Ch: Wenn aber in eben der Kunst, in der Aristophon, der Sohn von Aglaophon, oder sein Bruder erfahren wären, wie würden wir ihn richtig nennen?
Im Nebensatz εἰ + Imperfekt, Hauptsatz ἄν + Imperfekt: Irrealis der Gegenwart.
Po: Offenbar einen Maler.
Ch: Nun aber, da er in welcher Kunst sachverständig ist, wie könnten wir ihn richtig nennen?
ἄν + Optativ: Potentialis. Im Deutschen sollten wir in diesem Fall zwei Hauptsätze bilden, wo das Griechische Kausal- und Fragesatz in einem Satz formulieren kann.
Po: Chairephon, viele Künste sind bei den Menschen aufgrund der Erfahrungen auf erfahrene Weise gefunden worden; denn Erfahrung bewirkt, dass wir unseren Lebensweg auf kunstvolle Weise entlang gehen, Unerfahrenheit aber auf zufällige Weise. Von allen diesen aber ergreifen andere andere auf andere Weise, von den besten aber die besten; von diesen ist auch Gorgias hier einer, und er hat Anteil an der schönsten der Künste.
Gleiche Vokabeln sollten wir auch mit gleichen Wörtern übersetzen, um den Stil bestmöglich wiederzugeben, denn die Wortwahl hat ja einen bestimmten Sinn. Vielleicht will Platon hier die nichts sagende Aufgeblasenheit von Polos' Ausdrucksweise verdeutlichen.

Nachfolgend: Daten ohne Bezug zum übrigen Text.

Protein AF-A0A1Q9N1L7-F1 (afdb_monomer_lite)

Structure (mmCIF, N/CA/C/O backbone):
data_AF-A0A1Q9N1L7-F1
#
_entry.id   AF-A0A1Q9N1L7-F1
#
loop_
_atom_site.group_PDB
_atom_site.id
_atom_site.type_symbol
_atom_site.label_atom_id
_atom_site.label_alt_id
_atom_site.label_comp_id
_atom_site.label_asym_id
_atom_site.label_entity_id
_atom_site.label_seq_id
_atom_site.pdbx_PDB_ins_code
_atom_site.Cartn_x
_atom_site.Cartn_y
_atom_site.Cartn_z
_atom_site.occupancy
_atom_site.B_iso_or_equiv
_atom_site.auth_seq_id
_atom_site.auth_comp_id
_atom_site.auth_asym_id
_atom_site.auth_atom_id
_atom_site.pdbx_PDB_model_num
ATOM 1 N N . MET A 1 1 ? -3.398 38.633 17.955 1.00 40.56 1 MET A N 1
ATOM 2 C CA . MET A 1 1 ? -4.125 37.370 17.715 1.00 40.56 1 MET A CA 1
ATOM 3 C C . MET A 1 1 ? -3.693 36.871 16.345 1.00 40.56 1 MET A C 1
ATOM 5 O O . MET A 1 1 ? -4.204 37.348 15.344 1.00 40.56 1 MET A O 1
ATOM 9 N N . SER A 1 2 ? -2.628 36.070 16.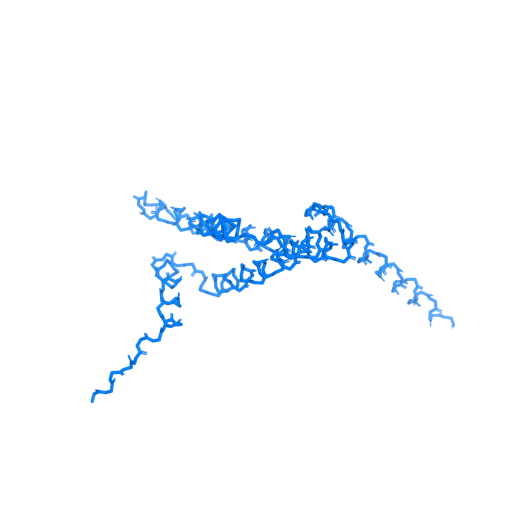289 1.00 38.25 2 SER A N 1
ATOM 10 C CA . SER A 1 2 ? -2.050 35.585 15.032 1.00 38.25 2 SER A CA 1
ATOM 11 C C . SER A 1 2 ? -2.951 34.500 14.455 1.00 38.25 2 SER A C 1
ATOM 13 O O . SER A 1 2 ? -3.090 33.428 15.042 1.00 38.25 2 SER A O 1
ATOM 15 N N . THR A 1 3 ? -3.587 34.787 13.325 1.00 45.06 3 THR A N 1
ATOM 16 C CA . THR A 1 3 ? -4.266 33.788 12.504 1.00 45.06 3 THR A CA 1
ATOM 17 C C . THR A 1 3 ? -3.214 32.800 12.019 1.00 45.06 3 THR A C 1
ATOM 19 O O . THR A 1 3 ? -2.454 33.104 11.103 1.00 45.06 3 THR A O 1
ATOM 22 N N . HIS A 1 4 ? -3.114 31.640 12.670 1.00 56.38 4 HIS A N 1
ATOM 23 C CA . HIS A 1 4 ? -2.385 30.516 12.099 1.00 56.38 4 HIS A CA 1
ATOM 24 C C . HIS A 1 4 ? -3.053 30.202 10.765 1.00 56.38 4 HIS A C 1
ATOM 26 O O . HIS A 1 4 ? -4.203 29.762 10.744 1.00 56.38 4 HIS A O 1
ATOM 32 N N . GLU A 1 5 ? -2.363 30.485 9.661 1.00 53.59 5 GLU A N 1
ATOM 33 C CA . GLU A 1 5 ? -2.799 30.024 8.353 1.00 53.59 5 GLU A CA 1
ATOM 34 C C . GLU A 1 5 ? -2.990 28.518 8.457 1.00 53.59 5 GLU A C 1
ATOM 36 O O . GLU A 1 5 ? -2.052 27.770 8.751 1.00 53.59 5 GLU A O 1
ATOM 41 N N . ILE A 1 6 ? -4.236 28.076 8.301 1.00 58.34 6 ILE A N 1
ATOM 42 C CA . ILE A 1 6 ? -4.566 26.661 8.295 1.00 58.34 6 ILE A CA 1
ATOM 43 C C . ILE A 1 6 ? -3.969 26.115 7.000 1.00 58.34 6 ILE A C 1
ATOM 45 O O . ILE A 1 6 ? -4.591 26.131 5.943 1.00 58.34 6 ILE A O 1
ATOM 49 N N . THR A 1 7 ? -2.707 25.701 7.070 1.00 70.06 7 THR A N 1
ATOM 50 C CA . THR A 1 7 ? -1.972 25.158 5.935 1.00 70.06 7 THR A CA 1
ATOM 51 C C . THR A 1 7 ? -2.708 23.920 5.432 1.00 70.06 7 THR A C 1
ATOM 53 O O . THR A 1 7 ? -3.219 23.133 6.229 1.00 70.06 7 THR A O 1
ATOM 56 N N . THR A 1 8 ? -2.722 23.683 4.122 1.00 57.38 8 THR A N 1
ATOM 57 C CA . THR A 1 8 ? -3.335 22.490 3.508 1.00 57.38 8 THR A CA 1
ATOM 58 C C . THR A 1 8 ? -2.859 21.187 4.168 1.00 57.38 8 THR A C 1
ATOM 60 O O . THR A 1 8 ? -3.637 20.255 4.353 1.00 57.38 8 THR A O 1
ATOM 63 N N . ALA A 1 9 ? -1.605 21.153 4.632 1.00 52.09 9 ALA A N 1
ATOM 64 C CA . ALA A 1 9 ? -1.038 20.051 5.408 1.00 52.09 9 ALA A CA 1
ATOM 65 C C . ALA A 1 9 ? -1.732 19.821 6.769 1.00 52.09 9 ALA A C 1
ATOM 67 O O . ALA A 1 9 ? -1.863 18.679 7.204 1.00 52.09 9 ALA A O 1
ATOM 68 N N . THR A 1 10 ? -2.200 20.880 7.429 1.00 58.59 10 THR A N 1
ATOM 69 C CA . THR A 1 10 ? -2.968 20.831 8.683 1.00 58.59 10 THR A CA 1
ATOM 70 C C . THR A 1 10 ? -4.395 20.345 8.433 1.00 58.59 10 THR A C 1
ATOM 72 O O . THR A 1 10 ? -4.908 19.549 9.211 1.00 58.59 10 THR A O 1
ATOM 75 N N . ILE A 1 11 ? -5.016 20.739 7.315 1.00 58.50 11 ILE A N 1
ATOM 76 C CA . ILE A 1 11 ? -6.354 20.263 6.916 1.00 58.50 11 ILE A CA 1
ATOM 77 C C . ILE A 1 11 ? -6.329 18.762 6.604 1.00 58.50 11 ILE A C 1
ATOM 79 O O . ILE A 1 11 ? -7.166 18.020 7.112 1.00 58.50 11 ILE A O 1
ATOM 83 N N . ILE A 1 12 ? -5.339 18.299 5.833 1.00 57.06 12 ILE A N 1
ATOM 84 C CA . ILE A 1 12 ? -5.170 16.877 5.482 1.00 57.06 12 ILE A CA 1
ATOM 85 C C . ILE A 1 12 ? -4.908 16.032 6.733 1.00 57.06 12 ILE A C 1
ATOM 87 O O . ILE A 1 12 ? -5.531 14.987 6.916 1.00 57.06 12 ILE A O 1
ATOM 91 N N . LYS A 1 13 ? -4.031 16.509 7.625 1.00 53.62 13 LYS A N 1
ATOM 92 C CA . LYS A 1 13 ? -3.804 15.890 8.935 1.00 53.62 13 LYS A CA 1
ATOM 93 C C . LYS A 1 13 ? -5.111 15.786 9.723 1.00 53.62 13 LYS A C 1
ATOM 95 O O . LYS A 1 13 ? -5.482 14.695 10.143 1.00 53.62 13 LYS A O 1
ATOM 100 N N . ASN A 1 14 ? -5.851 16.884 9.853 1.00 57.25 14 ASN A N 1
ATOM 101 C CA . ASN A 1 14 ? -7.095 16.922 10.620 1.00 57.25 14 ASN A CA 1
ATOM 102 C C . ASN A 1 14 ? -8.187 16.010 10.040 1.00 57.25 14 ASN A C 1
ATOM 104 O O . ASN A 1 14 ? -8.898 15.379 10.813 1.00 57.25 14 ASN A O 1
ATOM 108 N N . PHE A 1 15 ? -8.284 15.855 8.717 1.00 62.78 15 PHE A N 1
ATOM 109 C CA . PHE A 1 15 ? -9.266 14.955 8.100 1.00 62.78 15 PHE A CA 1
ATOM 110 C C . PHE A 1 15 ? -9.003 13.476 8.428 1.00 62.78 15 PHE A C 1
ATOM 112 O O . PHE A 1 15 ? -9.939 12.729 8.700 1.00 62.78 15 PHE A O 1
ATOM 119 N N . GLY A 1 16 ? -7.730 13.063 8.477 1.00 54.06 16 GLY A N 1
ATOM 120 C CA . GLY A 1 16 ? -7.333 11.718 8.913 1.00 54.06 16 GLY A CA 1
ATOM 121 C C . GLY A 1 16 ? -7.478 11.487 10.423 1.00 54.06 16 GLY A C 1
ATOM 122 O O . GLY A 1 16 ? -7.684 10.353 10.854 1.00 54.06 16 GLY A O 1
ATOM 123 N N . TYR A 1 17 ? -7.417 12.549 11.233 1.00 56.31 17 TYR A N 1
ATOM 124 C CA . TYR A 1 17 ? -7.592 12.468 12.687 1.00 56.31 17 TYR A CA 1
ATOM 125 C C . TYR A 1 17 ? -9.059 12.400 13.134 1.00 56.31 17 TYR A C 1
ATOM 127 O O . TYR A 1 17 ? -9.323 11.866 14.208 1.00 56.31 17 TYR A O 1
ATOM 135 N N . ILE A 1 18 ? -10.017 12.880 12.330 1.00 58.91 18 ILE A N 1
ATOM 136 C CA . ILE A 1 18 ? -11.448 12.871 12.686 1.00 58.91 18 ILE A CA 1
ATOM 137 C C . ILE A 1 18 ? -11.971 11.445 12.971 1.00 58.91 18 ILE A C 1
ATOM 139 O O . ILE A 1 18 ? -12.583 11.257 14.022 1.00 58.91 18 ILE A O 1
ATOM 143 N N . PRO A 1 19 ? -11.692 10.410 12.151 1.00 56.34 19 PRO A N 1
ATOM 144 C CA . PRO A 1 19 ? -12.074 9.039 12.489 1.00 56.34 19 PRO A CA 1
ATOM 145 C C . PRO A 1 19 ? -11.269 8.470 13.668 1.00 56.34 19 PRO A C 1
ATOM 147 O O . PRO A 1 19 ? -11.825 7.823 14.548 1.00 56.34 19 PRO A O 1
ATOM 150 N N . ALA A 1 20 ? -9.960 8.722 13.731 1.00 54.53 20 ALA A N 1
ATOM 151 C CA . ALA A 1 20 ? -9.109 8.135 14.768 1.00 54.53 20 ALA A CA 1
ATOM 152 C C . ALA A 1 20 ? -9.468 8.628 16.185 1.00 54.53 20 ALA A C 1
ATOM 154 O O . ALA A 1 20 ? -9.492 7.837 17.127 1.00 54.53 20 ALA A O 1
ATOM 155 N N . ILE A 1 21 ? -9.802 9.917 16.323 1.00 54.75 21 ILE A N 1
ATOM 156 C CA . ILE A 1 21 ? -10.144 10.550 17.605 1.00 54.75 21 ILE A CA 1
ATOM 157 C C . ILE A 1 21 ? -11.535 10.124 18.097 1.00 54.75 21 ILE A C 1
ATOM 159 O O . ILE A 1 21 ? -11.714 9.926 19.295 1.00 54.75 21 ILE A O 1
ATOM 163 N N . PHE A 1 22 ? -12.512 9.942 17.201 1.00 53.81 22 PHE A N 1
ATOM 164 C CA . PHE A 1 22 ? -13.878 9.567 17.594 1.00 53.81 22 PHE A CA 1
ATOM 165 C C . PHE A 1 22 ? -14.047 8.080 17.939 1.00 53.81 22 PHE A C 1
ATOM 167 O O . PHE A 1 22 ? -14.999 7.731 18.635 1.00 53.81 22 PHE A O 1
ATOM 174 N N . PHE A 1 23 ? -13.145 7.207 17.478 1.00 60.81 23 PHE A N 1
ATOM 175 C CA . PHE A 1 23 ? -13.367 5.755 17.494 1.00 60.81 23 PHE A CA 1
ATOM 176 C C . PHE A 1 23 ? -12.333 4.939 18.289 1.00 60.81 23 PHE A C 1
ATOM 178 O O . PHE A 1 23 ? -12.363 3.713 18.254 1.00 60.81 23 PHE A O 1
ATOM 185 N N . GLY A 1 24 ? -11.420 5.584 19.027 1.00 59.69 24 GLY A N 1
ATOM 186 C CA . GLY A 1 24 ? -10.467 4.879 19.904 1.00 59.69 24 GLY A CA 1
ATOM 187 C C . GLY A 1 24 ? -9.443 4.009 19.157 1.00 59.69 24 GLY A C 1
ATOM 188 O O . GLY A 1 24 ? -8.885 3.057 19.714 1.00 59.69 24 GLY A O 1
ATOM 189 N N . LEU A 1 25 ? -9.200 4.314 17.880 1.00 66.50 25 LEU A N 1
ATOM 190 C CA . LEU A 1 25 ? -8.254 3.602 17.022 1.00 66.50 25 LEU A CA 1
ATOM 191 C C . LEU A 1 25 ? -6.868 4.269 17.076 1.00 66.50 25 LEU A C 1
ATOM 193 O O . LEU A 1 25 ? -6.761 5.478 17.262 1.00 66.50 25 LEU A O 1
ATOM 197 N N . SER A 1 26 ? -5.796 3.480 16.919 1.00 75.50 26 SER A N 1
ATOM 198 C CA . SER A 1 26 ? -4.412 3.983 17.002 1.00 75.50 26 SER A CA 1
ATOM 199 C C . SER A 1 26 ? -4.152 5.021 15.909 1.00 75.50 26 SER A C 1
ATOM 201 O O . SER A 1 26 ? -4.163 4.715 14.713 1.00 75.50 26 SER A O 1
ATOM 203 N N . THR A 1 27 ? -3.905 6.258 16.334 1.00 73.06 27 THR A N 1
ATOM 204 C CA . THR A 1 27 ? -3.504 7.369 15.464 1.00 73.06 27 THR A CA 1
ATOM 205 C C . THR A 1 27 ? -2.180 7.069 14.766 1.00 73.06 27 THR A C 1
ATOM 207 O O . THR A 1 27 ? -1.992 7.478 13.619 1.00 73.06 27 THR A O 1
ATOM 210 N N . GLU A 1 28 ? -1.290 6.299 15.403 1.00 83.50 28 GLU A N 1
ATOM 211 C CA . GLU A 1 28 ? -0.052 5.836 14.778 1.00 83.50 28 GLU A CA 1
ATOM 212 C C . GLU A 1 28 ? -0.331 4.900 13.597 1.00 83.50 28 GLU A C 1
ATOM 214 O O . GLU A 1 28 ? 0.255 5.073 12.530 1.00 83.50 28 GLU A O 1
ATOM 219 N N . ALA A 1 29 ? -1.255 3.946 13.745 1.00 85.19 29 ALA A N 1
ATOM 220 C CA . ALA A 1 29 ? -1.578 2.981 12.694 1.00 85.19 29 ALA A CA 1
ATOM 221 C C . ALA A 1 29 ? -2.174 3.651 11.444 1.00 85.19 29 ALA A C 1
ATOM 223 O O . ALA A 1 29 ? -1.785 3.318 10.324 1.00 85.19 29 ALA A O 1
ATOM 224 N N . TYR A 1 30 ? -3.052 4.643 11.614 1.00 83.69 30 TYR A N 1
ATOM 225 C CA . TYR A 1 30 ? -3.551 5.445 10.489 1.00 83.69 30 TYR A CA 1
ATOM 226 C C . TYR A 1 30 ? -2.452 6.292 9.838 1.00 83.69 30 TYR A C 1
ATOM 228 O O . TYR A 1 30 ? -2.424 6.416 8.614 1.00 83.69 30 TYR A O 1
ATOM 236 N N . GLY A 1 31 ? -1.524 6.839 10.629 1.00 84.56 31 GLY A N 1
ATOM 237 C CA . GLY A 1 31 ? -0.357 7.553 10.106 1.00 84.56 31 GLY A CA 1
ATOM 238 C C . GLY A 1 31 ? 0.549 6.653 9.261 1.00 84.56 31 GLY A C 1
ATOM 239 O O . GLY A 1 31 ? 0.961 7.046 8.169 1.00 84.56 31 GLY A O 1
ATOM 240 N N . ILE A 1 32 ? 0.806 5.427 9.728 1.00 90.19 32 ILE A N 1
ATOM 241 C CA . ILE A 1 32 ? 1.552 4.405 8.980 1.00 90.19 32 ILE A CA 1
ATOM 242 C C . ILE A 1 32 ? 0.822 4.064 7.682 1.00 90.19 32 ILE A C 1
ATOM 244 O O . ILE A 1 32 ? 1.443 4.066 6.621 1.00 90.19 32 ILE A O 1
ATOM 248 N N . LEU A 1 33 ? -0.490 3.818 7.745 1.00 89.88 33 LEU A N 1
ATOM 249 C CA . LEU A 1 33 ? -1.280 3.498 6.560 1.00 89.88 33 LEU A CA 1
ATOM 250 C C . LEU A 1 33 ? -1.227 4.624 5.519 1.00 89.88 33 LEU A C 1
ATOM 252 O O . LEU A 1 33 ? -0.981 4.365 4.344 1.00 89.88 33 LEU A O 1
ATOM 256 N N . ALA A 1 34 ? -1.408 5.875 5.947 1.00 87.81 34 ALA A N 1
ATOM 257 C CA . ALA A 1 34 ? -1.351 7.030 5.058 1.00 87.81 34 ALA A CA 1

So: Gut zumindest, Gorgias, scheint Polos vorbereitet zu sein auf das Reden; aber freilich macht er nicht, was er Chairephon versprach.
φαίνεται mit Infinitiv meint ein oberflächliches Erscheinen, was aber tatsächlich etwas anderes verbirgt, mit Partizip hat φαίνεται die Bedeutung: etwas offen tun, sich zeigen.
Go: Wieso denn, Sokrates?
So: Das Gefragte scheint er mir ganz und gar nicht zu beantworten.
Go: Aber du, wenn du möchtest, frag ihn!
So: Nein, sondern viel lieber dich, wenn es dir genehm ist eben selbst zu antworten. Denn mir ist klar auch aus dem, was Polos gesagt hat, dass er besser die so genannte Redekunst geübt hat als sich zu unterhalten.
εἰ σοὶ βουλομένῳ - wenn es für dich Sache eines Wollenden ist.
Po: Warum denn, Sokrates?
So: Weil, Polos, du auf die Frage von Chairephon in welcher Kunst Gorgias sachverständig ist, seine Kunst zwar lobst als ob sie jemand tadelte, was sie aber für eine ist, beantwortetest du nicht.
Po: Antwortete ich denn nicht, dass sie die schönste sei?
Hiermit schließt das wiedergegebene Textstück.